A new way for Venezuela might not be easy
During the oil boom of the early 1970s Venezuela was riding the crest of a wave.
Glistening new skyscrapers and sprawling highways transformed the capital. The government spent lavishly on subsidies
and social programs for the poor.
The easy wealth that Venezuela once derived from oil exports is a memory now. Tumbling oil prices, rampant corruption
and profligate public spending have plunged the country into economic crisis, triggering an angry backlash that
culminated last month in the election as president of a populist former army officer and onetime coup leader, Hugo
Chavez.
Many of the country's woes can be traced to the government's failure to diversify the economy and protect it from the
boom-and-bust cycles of international oil markets. With oil prices at 12-year lows, Venezuela is mired in its third
recession in five years.
The government is strapped with a huge budget deficit that has forced it to cut back on social services and lay off
tens of thousands of workers from its bloated bureaucracy, a major source of employment. Meanwhile, Venezuela spends
nearly 40 % of its budget to service its $ 24 bn foreign debt.
"Since it was perceived that oil was a finite resource, the thought was that it would continue to skyrocket," said an
American political consultant.
During an anti-establishment campaign, Chavez, who takes office Feb. 2, skilfully played on popular discontent over
the failed economic policies and perceived dishonesty of the two main parties. His vows to attack corruption and
redistribute the country's oil wealth were especially well received among the poor, who account for an estimated 80 %
of the population.
Although financial circles were unsettled by his left-wing campaign speeches, Chavez has since calmed the fears of
some investors by announcing the reappointment of the country's respected finance minister, Maritza Izaguirre. The
business community has welcomed his plan to merge government ministries, cutting the number to 10 or 12.
Venezuelans who voted for Chavez, meanwhile, are eager for him to begin to implement his campaign promises. Throughout the capital, crime and homelessness have increased as the economic situation has worsened. In the busy Sabana Grande section of Caracas, poor Venezuelans amble by the rows of outdoor cafes asking patrons for money or food or eating any leftovers they can find.
The task of reviving the economy will not be easy, thanks in part to the outgoing government of President Rafael
Caldera, which avoided deep cuts in public spending and chose instead to drain cash-rich government agencies -- such
as PDVSA.
"Previous administrations did not have a clear development plan," said a Latin American strategist.
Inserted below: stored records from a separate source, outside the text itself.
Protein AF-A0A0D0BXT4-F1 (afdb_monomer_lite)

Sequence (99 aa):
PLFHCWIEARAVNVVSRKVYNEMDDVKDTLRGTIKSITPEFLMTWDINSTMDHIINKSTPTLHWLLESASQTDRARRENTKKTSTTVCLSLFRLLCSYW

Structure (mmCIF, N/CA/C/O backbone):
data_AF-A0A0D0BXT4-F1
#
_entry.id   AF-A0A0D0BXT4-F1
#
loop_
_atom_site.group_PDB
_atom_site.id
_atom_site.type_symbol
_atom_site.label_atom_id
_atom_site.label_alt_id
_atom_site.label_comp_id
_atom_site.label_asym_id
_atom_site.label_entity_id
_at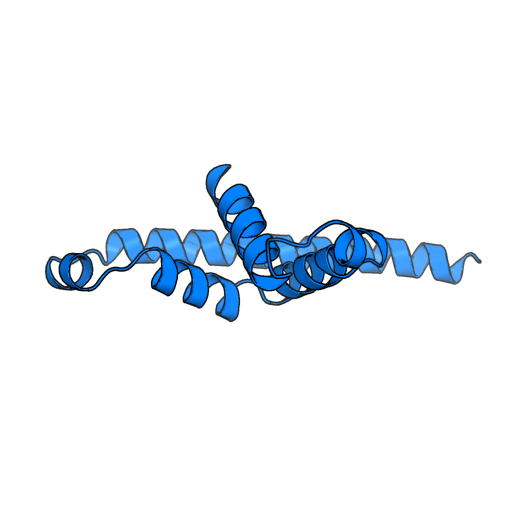om_site.label_seq_id
_atom_site.pdbx_PDB_ins_code
_atom_site.Cartn_x
_atom_site.Cartn_y
_atom_site.Cartn_z
_atom_site.occupancy
_atom_site.B_iso_or_equiv
_atom_site.auth_seq_id
_atom_site.auth_comp_id
_atom_site.auth_asym_id
_atom_site.auth_atom_id
_atom_site.pdbx_PDB_model_num
ATOM 1 N N . PRO A 1 1 ? 14.481 -5.562 -27.012 1.00 61.59 1 PRO A N 1
ATOM 2 C CA . PRO A 1 1 ? 13.609 -4.366 -27.147 1.00 61.59 1 PRO A CA 1
ATOM 3 C C . PRO A 1 1 ? 12.112 -4.676 -26.956 1.00 61.59 1 PRO A C 1
ATOM 5 O O . PRO A 1 1 ? 11.534 -4.187 -25.999 1.00 61.59 1 PRO A O 1
ATOM 8 N N . LEU A 1 2 ? 11.506 -5.548 -27.777 1.00 61.75 2 LEU A N 1
ATOM 9 C CA . LEU A 1 2 ? 10.070 -5.888 -27.684 1.00 61.75 2 LEU A CA 1
ATOM 10 C C . LEU A 1 2 ? 9.684 -6.644 -26.396 1.00 61.75 2 LEU A C 1
ATOM 12 O O . LEU A 1 2 ? 8.635 -6.387 -25.814 1.00 61.75 2 LEU A O 1
ATOM 16 N N . PHE A 1 3 ? 10.558 -7.536 -25.919 1.00 61.72 3 PHE A N 1
ATOM 17 C CA . PHE A 1 3 ? 10.337 -8.316 -24.694 1.00 61.72 3 PHE A CA 1
ATOM 18 C C . PHE A 1 3 ? 10.282 -7.443 -23.427 1.00 61.72 3 PHE A C 1
ATOM 20 O O . PHE A 1 3 ? 9.466 -7.695 -22.546 1.00 61.72 3 PHE A O 1
ATOM 27 N N . HIS A 1 4 ? 11.088 -6.373 -23.366 1.00 63.81 4 HIS A N 1
ATOM 28 C CA . HIS A 1 4 ? 11.063 -5.421 -22.251 1.00 63.81 4 HIS A CA 1
ATOM 29 C C . HIS A 1 4 ? 9.746 -4.645 -22.201 1.00 63.81 4 HIS A C 1
ATOM 31 O O . HIS A 1 4 ? 9.124 -4.614 -21.148 1.00 63.81 4 HIS A O 1
ATOM 37 N N . CYS A 1 5 ? 9.268 -4.116 -23.333 1.00 69.00 5 CYS A N 1
ATOM 38 C CA . CYS A 1 5 ? 7.995 -3.391 -23.382 1.00 69.00 5 CYS A CA 1
ATOM 39 C C . CYS A 1 5 ? 6.799 -4.276 -22.994 1.00 69.00 5 CYS A C 1
ATOM 41 O O . CYS A 1 5 ? 5.884 -3.824 -22.308 1.00 69.00 5 CYS A O 1
ATOM 43 N N . TRP A 1 6 ? 6.806 -5.548 -23.408 1.00 70.31 6 TRP A N 1
ATOM 44 C CA . TRP A 1 6 ? 5.735 -6.487 -23.065 1.00 70.31 6 TRP A CA 1
ATOM 45 C C . TRP A 1 6 ? 5.722 -6.839 -21.571 1.00 70.31 6 TRP A C 1
ATOM 47 O O . TRP A 1 6 ? 4.663 -6.825 -20.938 1.00 70.31 6 TRP A O 1
ATOM 57 N N . ILE A 1 7 ? 6.898 -7.098 -20.987 1.00 82.31 7 ILE A N 1
ATOM 58 C CA . ILE A 1 7 ? 7.027 -7.352 -19.546 1.00 82.31 7 ILE A CA 1
ATOM 59 C C . ILE A 1 7 ? 6.666 -6.111 -18.740 1.00 82.31 7 ILE A C 1
ATOM 61 O O . ILE A 1 7 ? 5.977 -6.232 -17.734 1.00 82.31 7 ILE A O 1
ATOM 65 N N . GLU A 1 8 ? 7.089 -4.930 -19.178 1.00 86.44 8 GLU A N 1
ATOM 66 C CA . GLU A 1 8 ? 6.833 -3.672 -18.483 1.00 86.44 8 GLU A CA 1
ATOM 67 C C . GLU A 1 8 ? 5.333 -3.376 -18.402 1.00 86.44 8 GLU A C 1
ATOM 69 O O . GLU A 1 8 ? 4.807 -3.167 -17.309 1.00 86.44 8 GLU A O 1
ATOM 74 N N . ALA A 1 9 ? 4.607 -3.485 -19.519 1.00 85.25 9 ALA A N 1
ATOM 75 C CA . ALA A 1 9 ? 3.156 -3.307 -19.530 1.00 85.25 9 ALA A CA 1
ATOM 76 C C . ALA A 1 9 ? 2.444 -4.294 -18.586 1.00 85.25 9 ALA A C 1
ATOM 78 O O . ALA A 1 9 ? 1.503 -3.932 -17.870 1.00 85.25 9 ALA A O 1
ATOM 79 N N . ARG A 1 10 ? 2.908 -5.550 -18.542 1.00 89.19 10 ARG A N 1
ATOM 80 C CA . ARG A 1 10 ? 2.362 -6.558 -17.628 1.00 89.19 10 ARG A CA 1
ATOM 81 C C . ARG A 1 10 ? 2.711 -6.259 -16.171 1.00 89.19 10 ARG A C 1
ATOM 83 O O . ARG A 1 10 ? 1.843 -6.408 -15.313 1.00 89.19 10 ARG A O 1
ATOM 90 N N . ALA A 1 11 ? 3.943 -5.844 -15.895 1.00 88.62 11 ALA A N 1
ATOM 91 C CA . ALA A 1 11 ? 4.417 -5.508 -14.560 1.00 88.62 11 ALA A CA 1
ATOM 92 C C . ALA A 1 11 ? 3.628 -4.331 -13.984 1.00 88.62 11 ALA A C 1
ATOM 94 O O . ALA A 1 11 ? 3.121 -4.442 -12.870 1.00 88.62 11 ALA A O 1
ATOM 95 N N . VAL A 1 12 ? 3.425 -3.269 -14.771 1.00 90.19 12 VAL A N 1
ATOM 96 C CA . VAL A 1 12 ? 2.586 -2.128 -14.384 1.00 90.19 12 VAL A CA 1
ATOM 97 C C . VAL A 1 12 ? 1.179 -2.603 -14.032 1.00 90.19 12 VAL A C 1
ATOM 99 O O . VAL A 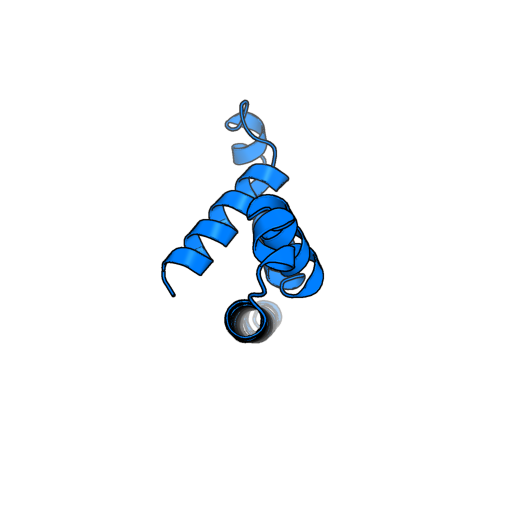1 12 ? 0.700 -2.313 -12.943 1.00 90.19 12 VAL A O 1
ATOM 102 N N . ASN A 1 13 ? 0.542 -3.414 -14.884 1.00 91.94 13 ASN A N 1
ATOM 103 C CA . ASN A 1 13 ? -0.808 -3.918 -14.610 1.00 91.94 13 ASN A CA 1
ATOM 104 C C . ASN A 1 13 ? -0.883 -4.725 -13.298 1.00 91.94 13 ASN A C 1
ATOM 106 O O . ASN A 1 13 ? -1.785 -4.518 -12.486 1.00 91.94 13 ASN A O 1
ATOM 110 N N . VAL A 1 14 ? 0.080 -5.624 -13.070 1.00 93.19 14 VAL A N 1
ATOM 111 C CA . VAL A 1 14 ? 0.137 -6.455 -11.859 1.00 93.19 14 VAL A CA 1
ATOM 112 C C . VAL A 1 14 ? 0.352 -5.602 -10.611 1.00 93.19 14 VAL A C 1
ATOM 114 O O . VAL A 1 14 ? -0.351 -5.793 -9.620 1.00 93.19 14 VAL A O 1
ATOM 117 N N . VAL A 1 15 ? 1.292 -4.659 -10.656 1.00 92.31 15 VAL A N 1
ATOM 118 C CA . VAL A 1 15 ? 1.591 -3.762 -9.535 1.00 92.31 15 VAL A CA 1
ATOM 119 C C . VAL A 1 15 ? 0.394 -2.863 -9.233 1.00 92.31 15 VAL A C 1
ATOM 121 O O . VAL A 1 15 ? -0.030 -2.796 -8.082 1.00 92.31 15 VAL A O 1
ATOM 124 N N . SER A 1 16 ? -0.219 -2.252 -10.251 1.00 92.38 16 SER A N 1
ATOM 125 C CA . SER A 1 16 ? -1.423 -1.433 -10.081 1.00 92.38 16 SER A CA 1
ATOM 126 C C . SER A 1 16 ? -2.575 -2.224 -9.468 1.00 92.38 16 SER A C 1
ATOM 128 O O . SER A 1 16 ? -3.254 -1.714 -8.584 1.00 92.38 16 SER A O 1
ATOM 130 N N . ARG A 1 17 ? -2.780 -3.483 -9.879 1.00 93.81 17 ARG A N 1
ATOM 131 C CA . ARG A 1 17 ? -3.818 -4.342 -9.292 1.00 93.81 17 ARG A CA 1
ATOM 132 C C . ARG A 1 17 ? -3.531 -4.684 -7.830 1.00 93.81 17 ARG A C 1
ATOM 134 O O . ARG A 1 17 ? -4.460 -4.709 -7.033 1.00 93.81 17 ARG A O 1
ATOM 141 N N . LYS A 1 18 ? -2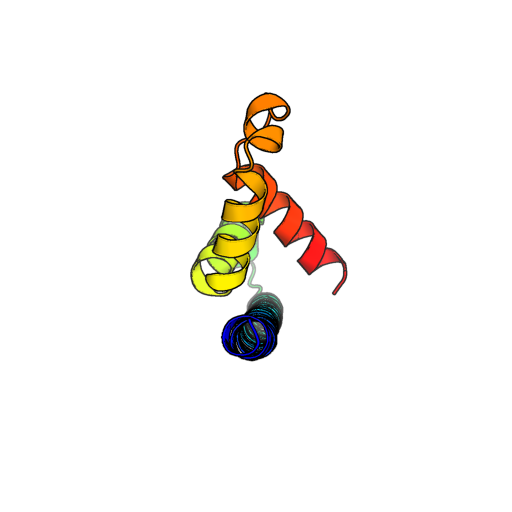.269 -4.935 -7.471 1.00 94.50 18 LYS A N 1
ATOM 142 C CA . LYS A 1 18 ? -1.891 -5.159 -6.069 1.00 94.50 18 LYS A CA 1
ATOM 143 C C . LYS A 1 18 ? -2.164 -3.926 -5.219 1.00 94.50 18 LYS A C 1
ATOM 145 O O . LYS A 1 18 ? -2.855 -4.046 -4.221 1.00 94.50 18 LYS A O 1
ATOM 150 N N . VAL A 1 19 ? -1.697 -2.756 -5.657 1.00 91.44 19 VAL A N 1
ATOM 151 C CA . VAL A 1 19 ? -1.939 -1.487 -4.952 1.00 91.44 19 VAL A CA 1
ATOM 152 C C . VAL A 1 19 ? -3.437 -1.205 -4.822 1.00 91.44 19 VAL A C 1
ATOM 154 O O . VAL A 1 19 ? -3.882 -0.779 -3.766 1.00 91.44 19 VAL A O 1
ATOM 157 N N . TYR A 1 20 ? -4.228 -1.482 -5.862 1.00 90.81 20 TYR A N 1
ATOM 158 C CA . TYR A 1 20 ? -5.684 -1.351 -5.798 1.00 90.81 20 TYR A CA 1
ATOM 159 C C . TYR A 1 20 ? -6.289 -2.225 -4.690 1.00 90.81 20 TYR A C 1
ATOM 161 O O . TYR A 1 20 ? -7.021 -1.711 -3.851 1.00 90.81 20 TYR A O 1
ATOM 169 N N . ASN A 1 21 ? -5.957 -3.519 -4.662 1.00 92.12 21 ASN A N 1
ATOM 170 C CA . ASN A 1 21 ? -6.480 -4.442 -3.651 1.00 92.12 21 ASN A CA 1
ATOM 171 C C . ASN A 1 21 ? -6.035 -4.041 -2.236 1.00 92.12 21 ASN A C 1
ATOM 173 O O . ASN A 1 21 ? -6.840 -4.062 -1.316 1.00 92.12 21 ASN A O 1
ATOM 177 N N . GLU A 1 22 ? -4.778 -3.620 -2.077 1.00 91.44 22 GLU A N 1
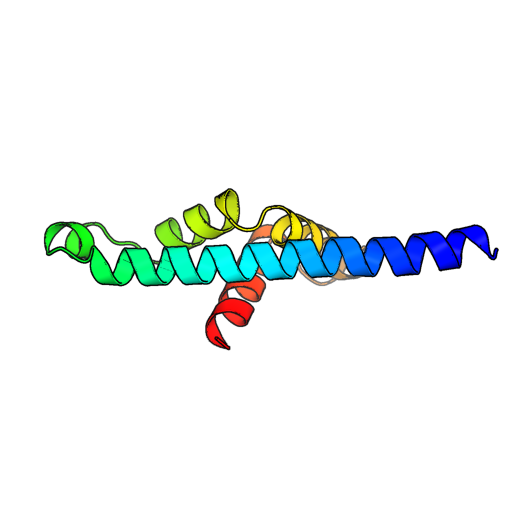ATOM 178 C CA . GLU A 1 22 ? -4.247 -3.115 -0.805 1.00 91.44 22 GLU A CA 1
ATOM 179 C C . GLU A 1 22 ? -5.042 -1.898 -0.299 1.00 91.44 22 GLU A C 1
ATOM 181 O O . GLU A 1 22 ? -5.364 -1.808 0.883 1.00 91.44 22 GLU A O 1
ATOM 186 N N . MET A 1 23 ? -5.410 -0.972 -1.190 1.00 88.06 23 MET A N 1
ATOM 187 C CA . MET A 1 23 ? -6.222 0.193 -0.822 1.00 88.06 23 MET A CA 1
ATOM 188 C C . MET A 1 23 ? -7.679 -0.168 -0.495 1.00 88.06 23 MET A C 1
ATOM 190 O O . MET A 1 23 ? -8.286 0.482 0.359 1.00 88.06 23 MET A O 1
ATOM 194 N N . ASP A 1 24 ? -8.240 -1.199 -1.130 1.00 88.19 24 ASP A N 1
ATOM 195 C CA . ASP A 1 24 ? -9.580 -1.707 -0.805 1.00 88.19 24 ASP A CA 1
ATOM 196 C C . ASP A 1 24 ? -9.592 -2.397 0.577 1.00 88.19 24 ASP A C 1
ATOM 198 O O . ASP A 1 24 ? -10.454 -2.113 1.410 1.00 88.19 24 ASP A O 1
ATOM 202 N N . ASP A 1 25 ? -8.556 -3.179 0.897 1.00 87.06 25 ASP A N 1
ATOM 203 C CA . ASP A 1 25 ? -8.384 -3.812 2.215 1.00 87.06 25 ASP A CA 1
ATOM 204 C C . ASP A 1 25 ? -8.226 -2.776 3.345 1.00 87.06 25 ASP A C 1
ATOM 206 O O . ASP A 1 25 ? -8.775 -2.934 4.445 1.00 87.06 25 ASP A O 1
ATOM 210 N N . VAL A 1 26 ? -7.502 -1.679 3.090 1.00 84.31 26 VAL A N 1
ATOM 211 C CA . VAL A 1 26 ? -7.383 -0.549 4.031 1.00 84.31 26 VAL A CA 1
ATOM 212 C C . VAL A 1 26 ? -8.745 0.058 4.324 1.00 84.31 26 VAL A C 1
ATOM 214 O O . VAL A 1 26 ? -9.060 0.342 5.482 1.00 84.31 26 VAL A O 1
ATOM 217 N N . LYS A 1 27 ? -9.564 0.246 3.288 1.00 80.06 27 LYS A N 1
ATOM 218 C CA . LYS A 1 27 ? -10.906 0.811 3.419 1.00 80.06 27 LYS A CA 1
ATOM 219 C C . LYS A 1 27 ? -11.795 -0.080 4.277 1.00 80.06 27 LYS A C 1
ATOM 221 O O . LYS A 1 27 ? -12.453 0.421 5.191 1.00 80.06 27 LYS A O 1
ATOM 226 N N . ASP A 1 28 ? -11.789 -1.384 4.028 1.00 82.56 28 ASP A N 1
ATOM 227 C CA . ASP A 1 28 ? -12.565 -2.334 4.823 1.00 82.56 28 ASP A CA 1
ATOM 228 C C . ASP A 1 28 ? -12.080 -2.396 6.273 1.00 82.56 28 ASP A C 1
ATOM 230 O O . ASP A 1 28 ? -12.899 -2.402 7.198 1.00 82.56 28 ASP A O 1
ATOM 234 N N . THR A 1 29 ? -10.767 -2.330 6.492 1.00 80.25 29 THR A N 1
ATOM 235 C CA . THR A 1 29 ? -10.175 -2.292 7.834 1.00 80.25 29 THR A CA 1
ATOM 236 C C . THR A 1 29 ? -10.582 -1.028 8.593 1.00 80.25 29 THR A C 1
ATOM 238 O O . THR A 1 29 ? -11.086 -1.118 9.712 1.00 80.25 29 THR A O 1
ATOM 241 N N . LEU A 1 30 ? -10.442 0.154 7.982 1.00 76.75 30 LEU A N 1
ATOM 242 C CA . LEU A 1 30 ? -10.846 1.429 8.588 1.00 76.75 30 LEU A CA 1
ATOM 243 C C . LEU A 1 30 ? -12.349 1.464 8.885 1.00 76.75 30 LEU A C 1
ATOM 245 O O . LEU A 1 30 ? -12.770 1.899 9.959 1.00 76.75 30 LEU A O 1
ATOM 249 N N . ARG A 1 31 ? -13.170 0.950 7.965 1.00 74.12 31 ARG A N 1
ATOM 250 C CA . ARG A 1 31 ? -14.620 0.847 8.152 1.00 74.12 31 ARG A CA 1
ATOM 251 C C . ARG A 1 31 ? -14.991 -0.125 9.273 1.00 74.12 31 ARG A C 1
ATOM 253 O O . ARG A 1 31 ? -15.939 0.144 10.014 1.00 74.12 31 ARG A O 1
ATOM 260 N N . GLY A 1 32 ? -14.272 -1.240 9.395 1.00 66.31 32 GLY A N 1
ATOM 261 C CA . GLY A 1 32 ? -14.414 -2.203 10.487 1.00 66.31 32 GLY A CA 1
ATOM 262 C C . GLY A 1 32 ? -14.129 -1.565 11.843 1.00 66.31 32 GLY A C 1
ATOM 263 O O . GLY A 1 32 ? -14.943 -1.693 12.756 1.00 66.31 32 GLY A O 1
ATOM 264 N N . THR A 1 33 ? -13.053 -0.779 11.929 1.00 66.81 33 THR A N 1
ATOM 265 C CA . THR A 1 33 ? -12.666 -0.044 13.141 1.00 66.81 33 THR A CA 1
ATOM 266 C C . THR A 1 33 ? -13.757 0.914 13.619 1.00 66.81 33 THR A C 1
ATOM 268 O O . THR A 1 33 ? -14.021 0.989 14.815 1.00 66.81 33 THR A O 1
ATOM 271 N N . ILE A 1 34 ? -14.454 1.602 12.705 1.00 66.94 34 ILE A N 1
ATOM 272 C CA . ILE A 1 34 ? -15.558 2.512 13.068 1.00 66.94 34 ILE A CA 1
ATOM 273 C C . ILE A 1 34 ? -16.717 1.756 13.735 1.00 66.94 34 ILE A C 1
ATOM 275 O O . ILE A 1 34 ? -17.340 2.257 14.669 1.00 66.94 34 ILE A O 1
ATOM 279 N N . LYS A 1 35 ? -17.007 0.530 13.285 1.00 66.25 35 LYS A N 1
ATOM 280 C CA . LYS A 1 35 ? -18.066 -0.306 13.874 1.00 66.25 35 LYS A CA 1
ATOM 281 C C . LYS A 1 35 ? -17.678 -0.902 15.227 1.00 66.25 35 LYS A C 1
ATOM 283 O O . LYS A 1 35 ? -18.565 -1.296 15.975 1.00 66.25 35 LYS A O 1
ATOM 288 N N . SER A 1 36 ? -16.384 -0.978 15.529 1.00 69.81 36 SER A N 1
ATOM 289 C CA . SER A 1 36 ? -15.851 -1.494 16.792 1.00 69.81 36 SER A CA 1
ATOM 290 C C . SER A 1 36 ? -15.492 -0.394 17.794 1.00 69.81 36 SER A C 1
ATOM 292 O O . SER A 1 36 ? -14.794 -0.676 18.764 1.00 69.81 36 SER A O 1
ATOM 294 N N . ILE A 1 37 ? -15.922 0.854 17.570 1.00 76.19 37 ILE A N 1
ATOM 295 C CA . ILE A 1 37 ? -15.662 1.952 18.506 1.00 76.19 37 ILE A CA 1
ATOM 296 C C . ILE A 1 37 ? -16.404 1.670 19.817 1.00 76.19 37 ILE A C 1
ATOM 298 O O . ILE A 1 37 ? -17.626 1.792 19.898 1.00 76.19 37 ILE A O 1
ATOM 302 N N . THR A 1 38 ? -15.643 1.321 20.853 1.00 79.88 38 THR A N 1
ATOM 303 C CA . THR A 1 38 ? -16.097 1.289 22.247 1.00 79.88 38 THR A CA 1
ATOM 304 C C . THR A 1 38 ? -15.507 2.474 23.025 1.00 79.88 38 THR A C 1
ATOM 306 O O . THR A 1 38 ? -14.545 3.102 22.567 1.00 79.88 38 THR A O 1
ATOM 309 N N . PRO A 1 39 ? -16.041 2.813 24.209 1.00 78.00 39 PRO A N 1
ATOM 310 C CA . PRO A 1 39 ? -15.443 3.835 25.069 1.00 78.00 39 PRO A CA 1
ATOM 311 C C . PRO A 1 39 ? -13.974 3.548 25.429 1.00 78.00 39 PRO A C 1
ATOM 313 O O . PRO A 1 39 ? -13.149 4.459 25.441 1.00 78.00 39 PRO A O 1
ATOM 316 N N . GLU A 1 40 ? -13.619 2.283 25.660 1.00 79.88 40 GLU A N 1
ATOM 317 C CA . GLU A 1 40 ? -12.250 1.841 25.968 1.00 79.88 40 GLU A CA 1
ATOM 318 C C . GLU A 1 40 ? -11.330 1.983 24.754 1.00 79.88 40 GLU A C 1
ATOM 320 O O . GLU A 1 40 ? -10.163 2.364 24.886 1.00 79.88 40 GLU A O 1
ATOM 325 N N . PHE A 1 41 ? -11.870 1.728 23.558 1.00 72.81 41 PHE A N 1
ATOM 326 C CA . PHE A 1 41 ? -11.171 2.004 22.314 1.00 72.81 41 PHE A CA 1
ATOM 327 C C . PHE A 1 41 ? -10.840 3.496 22.224 1.00 72.81 41 PHE A C 1
ATOM 329 O O . PHE A 1 41 ? -9.675 3.829 22.085 1.00 72.81 41 PHE A O 1
ATOM 336 N N . LEU A 1 42 ? -11.797 4.408 22.432 1.00 75.69 42 LEU A N 1
ATOM 337 C CA . LEU A 1 42 ? -11.537 5.860 22.389 1.00 75.69 42 LEU A CA 1
ATOM 338 C C . LEU A 1 42 ? -10.490 6.340 23.408 1.00 75.69 42 LEU A C 1
ATOM 340 O O . LEU A 1 42 ? -9.764 7.289 23.126 1.00 75.69 42 LEU A O 1
ATOM 344 N N . MET A 1 43 ? -10.391 5.688 24.568 1.00 80.06 43 MET A N 1
ATOM 345 C CA . MET A 1 43 ? -9.398 6.013 25.603 1.00 80.06 43 MET A CA 1
ATOM 346 C C . MET A 1 43 ? -7.971 5.585 25.230 1.00 80.06 43 MET A C 1
ATOM 348 O O . MET A 1 43 ? -7.005 6.151 25.736 1.00 80.06 43 MET A O 1
ATOM 352 N N . THR A 1 44 ? -7.834 4.574 24.371 1.00 76.62 44 THR A N 1
ATOM 353 C CA . THR A 1 44 ? -6.543 3.997 23.951 1.00 76.62 44 THR A CA 1
ATOM 354 C C . THR A 1 44 ? -6.195 4.297 22.495 1.00 76.62 44 THR A C 1
ATOM 356 O O . THR A 1 44 ? -5.082 4.014 22.049 1.00 76.62 44 THR A O 1
ATOM 359 N N . TRP A 1 45 ? -7.136 4.868 21.748 1.00 70.38 45 TRP A N 1
ATOM 360 C CA . TRP A 1 45 ? -7.013 5.083 20.322 1.00 70.38 45 TRP A CA 1
ATOM 361 C C . TRP A 1 45 ? -6.052 6.229 20.017 1.00 70.38 45 TRP A C 1
ATOM 363 O O . TRP A 1 45 ? -6.334 7.397 20.276 1.00 70.38 45 TRP A O 1
ATOM 373 N N . ASP A 1 46 ? -4.925 5.875 19.403 1.00 79.38 46 ASP A N 1
ATOM 374 C CA . ASP A 1 46 ? -4.015 6.812 18.757 1.00 79.38 46 ASP A CA 1
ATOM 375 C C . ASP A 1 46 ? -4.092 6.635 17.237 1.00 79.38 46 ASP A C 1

Chavez will inherit a $ 9 bn budget deficit, an annual inflation rate of 30 % and a national oil company whose
profits have been plummeting. Last month, the company announced that net profits had plunged from $ 4.7 bn in 1997 to
$ 1.4 bn last year.
Economic diversification is considered essential in Venezuela, where oil accounts for almost one-third of the gross
domestic product and 75 % of exports.
In an effort to diversify the economy, the government has invested heavily in the aluminium, steel and iron
industries. To buy votes, however, it padded the new factories with so many unnecessary jobs that it created another
drain on oil revenues.
Attacking government corruption, which has been pervasive, is also high on Chavez's agenda. Last year, the German
watchdog group Transparency International rated Venezuela the eighth most corrupt country in the world in a survey
that measured businessmen's perceptions.